His Sweeney success was later topped with critically acclaimed television series The Minder, where Waterman played bodyguard, or ‘minder’, Terry McCann for 10 years from 1979. He demonstrated his vocal talents by singing the theme song, I Could Be So Good for You, which peaked at number three in the UK charts in 1980.

His passion for singing led Waterman to release music with record companies EMI and DJM.

He released three albums – Down Wind Of Angels, Waterman and So Good For You – in the 1970s and 1980s and performed around the UK on a tour, dubbed Friends On Tour, with Sheena Easton and Gerard Kenny.

Waterman pictured on set for The Sweeney, in which he first found fame playing the role of tough nut cop George Carter.
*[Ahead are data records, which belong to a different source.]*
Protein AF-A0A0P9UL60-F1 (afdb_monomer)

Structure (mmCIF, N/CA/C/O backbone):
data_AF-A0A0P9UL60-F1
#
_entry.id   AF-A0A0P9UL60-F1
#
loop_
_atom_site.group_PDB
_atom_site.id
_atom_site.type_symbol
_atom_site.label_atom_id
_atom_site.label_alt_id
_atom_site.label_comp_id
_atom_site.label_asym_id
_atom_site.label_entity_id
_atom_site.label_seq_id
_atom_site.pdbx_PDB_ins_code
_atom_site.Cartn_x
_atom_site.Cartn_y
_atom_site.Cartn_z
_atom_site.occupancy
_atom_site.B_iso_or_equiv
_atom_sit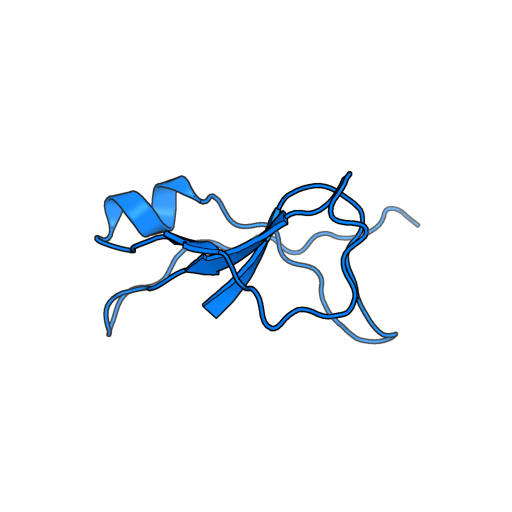e.auth_seq_id
_atom_site.auth_comp_id
_atom_site.auth_asym_id
_atom_site.auth_atom_id
_atom_site.pdbx_PDB_model_num
ATOM 1 N N . MET A 1 1 ? -0.974 6.872 -1.572 1.00 73.25 1 MET A N 1
ATOM 2 C CA . MET A 1 1 ? 0.431 6.696 -1.155 1.00 73.25 1 MET A CA 1
ATOM 3 C C . MET A 1 1 ? 1.179 6.006 -2.280 1.00 73.25 1 MET A C 1
ATOM 5 O O . MET A 1 1 ? 0.631 5.060 -2.838 1.00 73.25 1 MET A O 1
ATOM 9 N N . ASN A 1 2 ? 2.385 6.466 -2.612 1.00 68.69 2 ASN A N 1
ATOM 10 C CA . ASN A 1 2 ? 3.242 5.785 -3.584 1.00 68.69 2 ASN A CA 1
ATOM 11 C C . ASN A 1 2 ? 4.06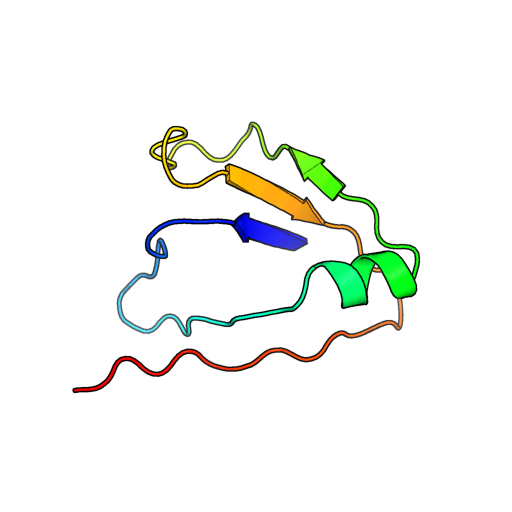8 4.739 -2.838 1.00 68.69 2 ASN A C 1
ATOM 13 O O . ASN A 1 2 ? 4.674 5.042 -1.812 1.00 68.69 2 ASN A O 1
ATOM 17 N N . VAL A 1 3 ? 4.031 3.502 -3.314 1.00 69.75 3 VAL A N 1
ATOM 18 C CA . VAL A 1 3 ? 4.639 2.335 -2.675 1.00 69.75 3 VAL A CA 1
ATOM 19 C C . VAL A 1 3 ? 5.341 1.518 -3.752 1.00 69.75 3 VAL A C 1
ATOM 21 O O . VAL A 1 3 ? 4.928 1.505 -4.907 1.00 69.75 3 VAL A O 1
ATOM 24 N N . MET A 1 4 ? 6.407 0.818 -3.389 1.00 65.75 4 MET A N 1
ATOM 25 C CA . MET A 1 4 ? 7.104 -0.092 -4.295 1.00 65.75 4 MET A CA 1
ATOM 26 C C . MET A 1 4 ? 6.904 -1.536 -3.873 1.00 65.75 4 MET A C 1
ATOM 28 O O . MET A 1 4 ? 6.807 -1.834 -2.683 1.00 65.75 4 MET A O 1
ATOM 32 N N . THR A 1 5 ? 6.861 -2.437 -4.853 1.00 59.25 5 THR A N 1
ATOM 33 C CA . THR A 1 5 ? 6.749 -3.878 -4.609 1.00 59.25 5 THR A CA 1
ATOM 34 C C . THR A 1 5 ? 7.840 -4.625 -5.367 1.00 59.25 5 THR A C 1
ATOM 36 O O . THR A 1 5 ? 8.027 -4.396 -6.560 1.00 59.25 5 THR A O 1
ATOM 39 N N . GLY A 1 6 ? 8.566 -5.505 -4.672 1.00 55.00 6 GLY A N 1
ATOM 40 C CA . GLY A 1 6 ? 9.722 -6.223 -5.222 1.00 55.00 6 GLY A CA 1
ATOM 41 C C . GLY A 1 6 ? 10.981 -5.353 -5.358 1.00 55.00 6 GLY A C 1
ATOM 42 O O . GLY A 1 6 ? 10.895 -4.160 -5.617 1.00 55.00 6 GLY A O 1
ATOM 43 N N . GLY A 1 7 ? 12.160 -5.955 -5.177 1.00 54.03 7 GLY A N 1
ATOM 44 C CA . GLY A 1 7 ? 13.475 -5.320 -5.367 1.00 54.03 7 GLY A CA 1
ATOM 45 C C . GLY A 1 7 ? 13.908 -4.305 -4.289 1.00 54.03 7 GLY A C 1
ATOM 46 O O . GLY A 1 7 ? 13.161 -4.043 -3.346 1.00 54.03 7 GLY A O 1
ATOM 47 N N . PRO A 1 8 ? 15.157 -3.803 -4.370 1.00 54.28 8 PRO A N 1
ATOM 48 C CA . PRO A 1 8 ? 15.730 -2.915 -3.362 1.00 54.28 8 PRO A CA 1
ATOM 49 C C . PRO A 1 8 ? 15.108 -1.513 -3.407 1.00 54.28 8 PRO A C 1
ATOM 51 O O . PRO A 1 8 ? 14.767 -0.992 -4.467 1.00 54.28 8 PRO A O 1
ATOM 54 N N . SER A 1 9 ? 14.978 -0.906 -2.232 1.00 58.44 9 SER A N 1
ATOM 55 C CA . SER A 1 9 ? 14.403 0.420 -2.019 1.00 58.44 9 SER A CA 1
ATOM 56 C C . SER A 1 9 ? 15.240 1.550 -2.639 1.00 58.44 9 SER A C 1
ATOM 58 O O . SER A 1 9 ? 16.459 1.571 -2.487 1.00 58.44 9 SER A O 1
ATOM 60 N N . TYR A 1 10 ? 14.594 2.556 -3.242 1.00 56.06 10 TYR A N 1
ATOM 61 C CA . TYR A 1 10 ? 15.206 3.869 -3.514 1.00 56.06 10 TYR A CA 1
ATOM 62 C C . TYR A 1 10 ? 15.214 4.711 -2.237 1.00 56.06 10 TYR A C 1
ATOM 64 O O . TYR A 1 10 ? 14.399 5.617 -2.076 1.00 56.06 10 TYR A O 1
ATOM 72 N N . SER A 1 11 ? 16.093 4.380 -1.303 1.00 60.97 11 SER A N 1
ATOM 73 C CA . SER A 1 11 ? 16.302 5.171 -0.087 1.00 60.97 11 SER A CA 1
ATOM 74 C C . SER A 1 11 ? 17.515 6.065 -0.286 1.00 60.97 11 SER A C 1
ATOM 76 O O . SER A 1 11 ? 18.543 5.601 -0.782 1.00 60.97 11 SER A O 1
ATOM 78 N N . ARG A 1 12 ? 17.415 7.339 0.087 1.00 64.31 12 ARG A N 1
ATOM 79 C CA . ARG A 1 12 ? 18.583 8.209 0.266 1.00 64.31 12 ARG A CA 1
ATOM 80 C C . ARG A 1 12 ? 19.142 8.017 1.677 1.00 64.31 12 ARG A C 1
ATOM 82 O O . ARG A 1 12 ? 18.444 7.523 2.563 1.00 64.31 12 ARG A O 1
ATOM 89 N N . ASP A 1 13 ? 20.391 8.420 1.899 1.00 63.41 13 ASP A N 1
ATOM 90 C CA . ASP A 1 13 ? 20.974 8.416 3.243 1.00 63.41 13 ASP A CA 1
ATOM 91 C C . ASP A 1 13 ? 20.118 9.268 4.196 1.00 63.41 13 ASP A C 1
ATOM 93 O O . ASP A 1 13 ? 19.866 10.445 3.937 1.00 63.41 13 ASP A O 1
ATOM 97 N N . GLY A 1 14 ? 19.654 8.650 5.286 1.00 68.50 14 GLY A N 1
AT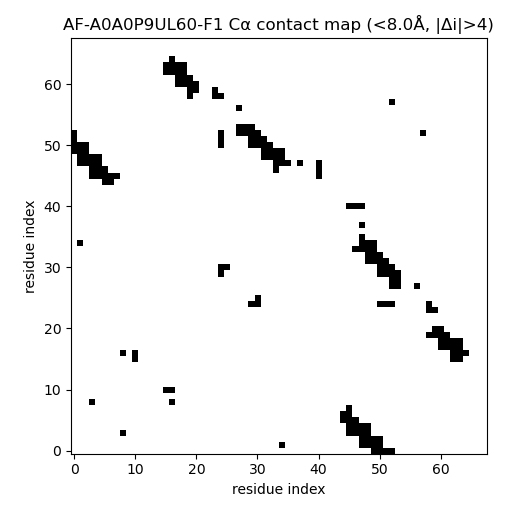OM 98 C CA . GLY A 1 14 ? 18.739 9.250 6.265 1.00 68.50 14 GLY A CA 1
ATOM 99 C C . GLY A 1 14 ? 17.266 8.849 6.112 1.00 68.50 14 GLY A C 1
ATOM 100 O O . GLY A 1 14 ? 16.492 9.071 7.044 1.00 68.50 14 GLY A O 1
ATOM 101 N N . ASP A 1 15 ? 16.875 8.215 5.002 1.00 75.56 15 ASP A N 1
ATOM 102 C CA . ASP A 1 15 ? 15.510 7.715 4.818 1.00 75.56 15 ASP A CA 1
ATOM 103 C C . ASP A 1 15 ? 15.277 6.418 5.609 1.00 75.56 15 ASP A C 1
ATOM 105 O O . ASP A 1 15 ? 16.119 5.516 5.641 1.00 75.56 15 ASP A O 1
ATOM 109 N N . ILE A 1 16 ? 14.087 6.283 6.203 1.00 79.94 16 ILE A N 1
ATOM 110 C CA . ILE A 1 16 ? 13.644 5.016 6.793 1.00 79.94 16 ILE A CA 1
ATOM 111 C C . ILE A 1 16 ? 12.919 4.171 5.748 1.00 79.94 16 ILE A C 1
ATOM 113 O O . ILE A 1 16 ? 11.989 4.620 5.078 1.00 79.94 16 ILE A O 1
ATOM 117 N N . ASN A 1 17 ? 13.319 2.909 5.638 1.00 83.69 17 ASN A N 1
ATOM 118 C CA . ASN A 1 17 ? 12.578 1.927 4.864 1.00 83.69 17 ASN A CA 1
ATOM 119 C C . ASN A 1 17 ? 11.472 1.325 5.711 1.00 83.69 17 ASN A C 1
ATOM 121 O O . ASN A 1 17 ? 11.712 0.931 6.851 1.00 83.69 17 ASN A O 1
ATOM 125 N N . VAL A 1 18 ? 10.278 1.205 5.141 1.00 87.25 18 VAL A N 1
ATOM 126 C CA . VAL A 1 18 ? 9.142 0.573 5.810 1.00 87.25 18 VAL A CA 1
ATOM 127 C C . VAL A 1 18 ? 8.552 -0.536 4.952 1.00 87.25 18 VAL A C 1
ATOM 129 O O . VAL A 1 18 ? 8.404 -0.401 3.738 1.00 87.25 18 VAL A O 1
ATOM 132 N N . ARG A 1 19 ? 8.191 -1.639 5.602 1.00 89.56 19 ARG A N 1
ATOM 133 C CA . ARG A 1 19 ? 7.413 -2.733 5.034 1.00 89.56 19 ARG A CA 1
ATOM 134 C C . ARG A 1 19 ? 5.973 -2.613 5.507 1.00 89.56 19 ARG A C 1
ATOM 136 O O . ARG A 1 19 ? 5.714 -2.439 6.693 1.00 89.56 19 ARG A O 1
ATOM 143 N N . MET A 1 20 ? 5.040 -2.750 4.575 1.00 94.19 20 MET A N 1
ATOM 144 C CA . MET A 1 20 ? 3.602 -2.768 4.841 1.00 94.19 20 MET A CA 1
ATOM 145 C C . MET A 1 20 ? 2.968 -3.942 4.097 1.00 94.19 20 MET A C 1
ATOM 147 O O . MET A 1 20 ? 3.473 -4.373 3.055 1.00 94.19 20 MET A O 1
ATOM 151 N N . ARG A 1 21 ? 1.847 -4.455 4.605 1.00 94.75 21 ARG A N 1
ATOM 152 C CA . ARG A 1 21 ? 1.096 -5.531 3.952 1.00 94.75 21 ARG A CA 1
ATOM 153 C C . ARG A 1 21 ? 0.058 -4.942 2.999 1.00 94.75 21 ARG A C 1
ATOM 155 O O . ARG A 1 21 ? -0.837 -4.224 3.424 1.00 94.75 21 ARG A O 1
ATOM 162 N N . LEU A 1 22 ? 0.130 -5.297 1.713 1.00 94.31 22 LEU A N 1
ATOM 163 C CA . LEU A 1 22 ? -0.826 -4.819 0.700 1.00 94.31 22 LEU A CA 1
ATOM 164 C C . LEU A 1 22 ? -2.282 -5.167 1.052 1.00 94.31 22 LEU A C 1
ATOM 166 O O . LEU A 1 22 ? -3.175 -4.345 0.859 1.00 94.31 22 LEU A O 1
ATOM 170 N N . GLY A 1 23 ? -2.507 -6.364 1.604 1.00 95.81 23 GLY A N 1
ATOM 171 C CA . GLY A 1 23 ? -3.832 -6.811 2.040 1.00 95.81 23 GLY A CA 1
ATOM 172 C C . GLY A 1 23 ? -4.490 -5.857 3.037 1.00 95.81 23 GLY A C 1
ATOM 173 O O . GLY A 1 23 ? -5.681 -5.616 2.934 1.00 95.81 23 GLY A O 1
ATOM 174 N N . ASP A 1 24 ? -3.715 -5.207 3.907 1.00 97.62 24 ASP A N 1
ATOM 175 C CA . ASP A 1 24 ? -4.263 -4.319 4.936 1.00 97.62 24 ASP A CA 1
ATOM 176 C C . ASP A 1 24 ? -4.890 -3.053 4.335 1.00 97.62 24 ASP A C 1
ATOM 178 O O . ASP A 1 24 ? -5.834 -2.501 4.902 1.00 97.62 24 ASP A O 1
ATOM 182 N N . PHE A 1 25 ? -4.403 -2.606 3.174 1.00 96.88 25 PHE A N 1
ATOM 183 C CA . PHE A 1 25 ? -5.035 -1.528 2.414 1.00 96.88 25 PHE A CA 1
ATOM 184 C C . PHE A 1 25 ? -6.322 -2.010 1.745 1.00 96.88 25 PHE A C 1
ATOM 186 O O . PHE A 1 25 ? -7.335 -1.318 1.813 1.00 96.88 25 PHE A O 1
ATOM 193 N N . ILE A 1 26 ? -6.293 -3.197 1.129 1.00 96.56 26 ILE A N 1
ATOM 194 C CA . ILE A 1 26 ? -7.448 -3.789 0.436 1.00 96.56 26 ILE A CA 1
ATOM 195 C C . ILE A 1 26 ? -8.600 -4.024 1.422 1.00 96.56 26 ILE A C 1
ATOM 197 O O . ILE A 1 26 ? -9.726 -3.608 1.154 1.00 96.56 26 ILE A O 1
ATOM 201 N N . ASP A 1 27 ? -8.303 -4.585 2.595 1.00 97.62 27 ASP A N 1
ATOM 202 C CA . ASP A 1 27 ? -9.274 -4.867 3.659 1.00 97.62 27 ASP A CA 1
ATOM 203 C C . ASP A 1 27 ? -9.956 -3.587 4.185 1.00 97.62 27 ASP A C 1
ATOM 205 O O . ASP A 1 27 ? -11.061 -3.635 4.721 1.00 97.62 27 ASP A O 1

The series launched his career on British television

Waterman pictured during filming for Piers Morgan’s Life Stories. He is urvived by his wife, Pam, and two daughters, Julia and Hannah

Echoing the success of Sweeney, Minder was adapted into a film based on the TV series entitled Minder On The Orient Express, which was broadcast on Christmas Day in 1985.

After leaving Minder, Waterman returned to the stage for several years, starring in shows including Jeffrey Bernard in Unwell in Australia, Ireland and the UK, and My Fair Lady in the West End.

In the latter part of his career, he played Gerry Standing in the show New Tricks from 2003 to 2014.

Afterwards he semi-retired, splitting his time between his homes in Berkshire and Spain. His final film role was in the Australian comedy drama Never Too Late in 2020.

Waterman is survived by his wife, Pam, and two daughters, Julia and Hannah, who were born following his marriage to actress Patricia Maynard.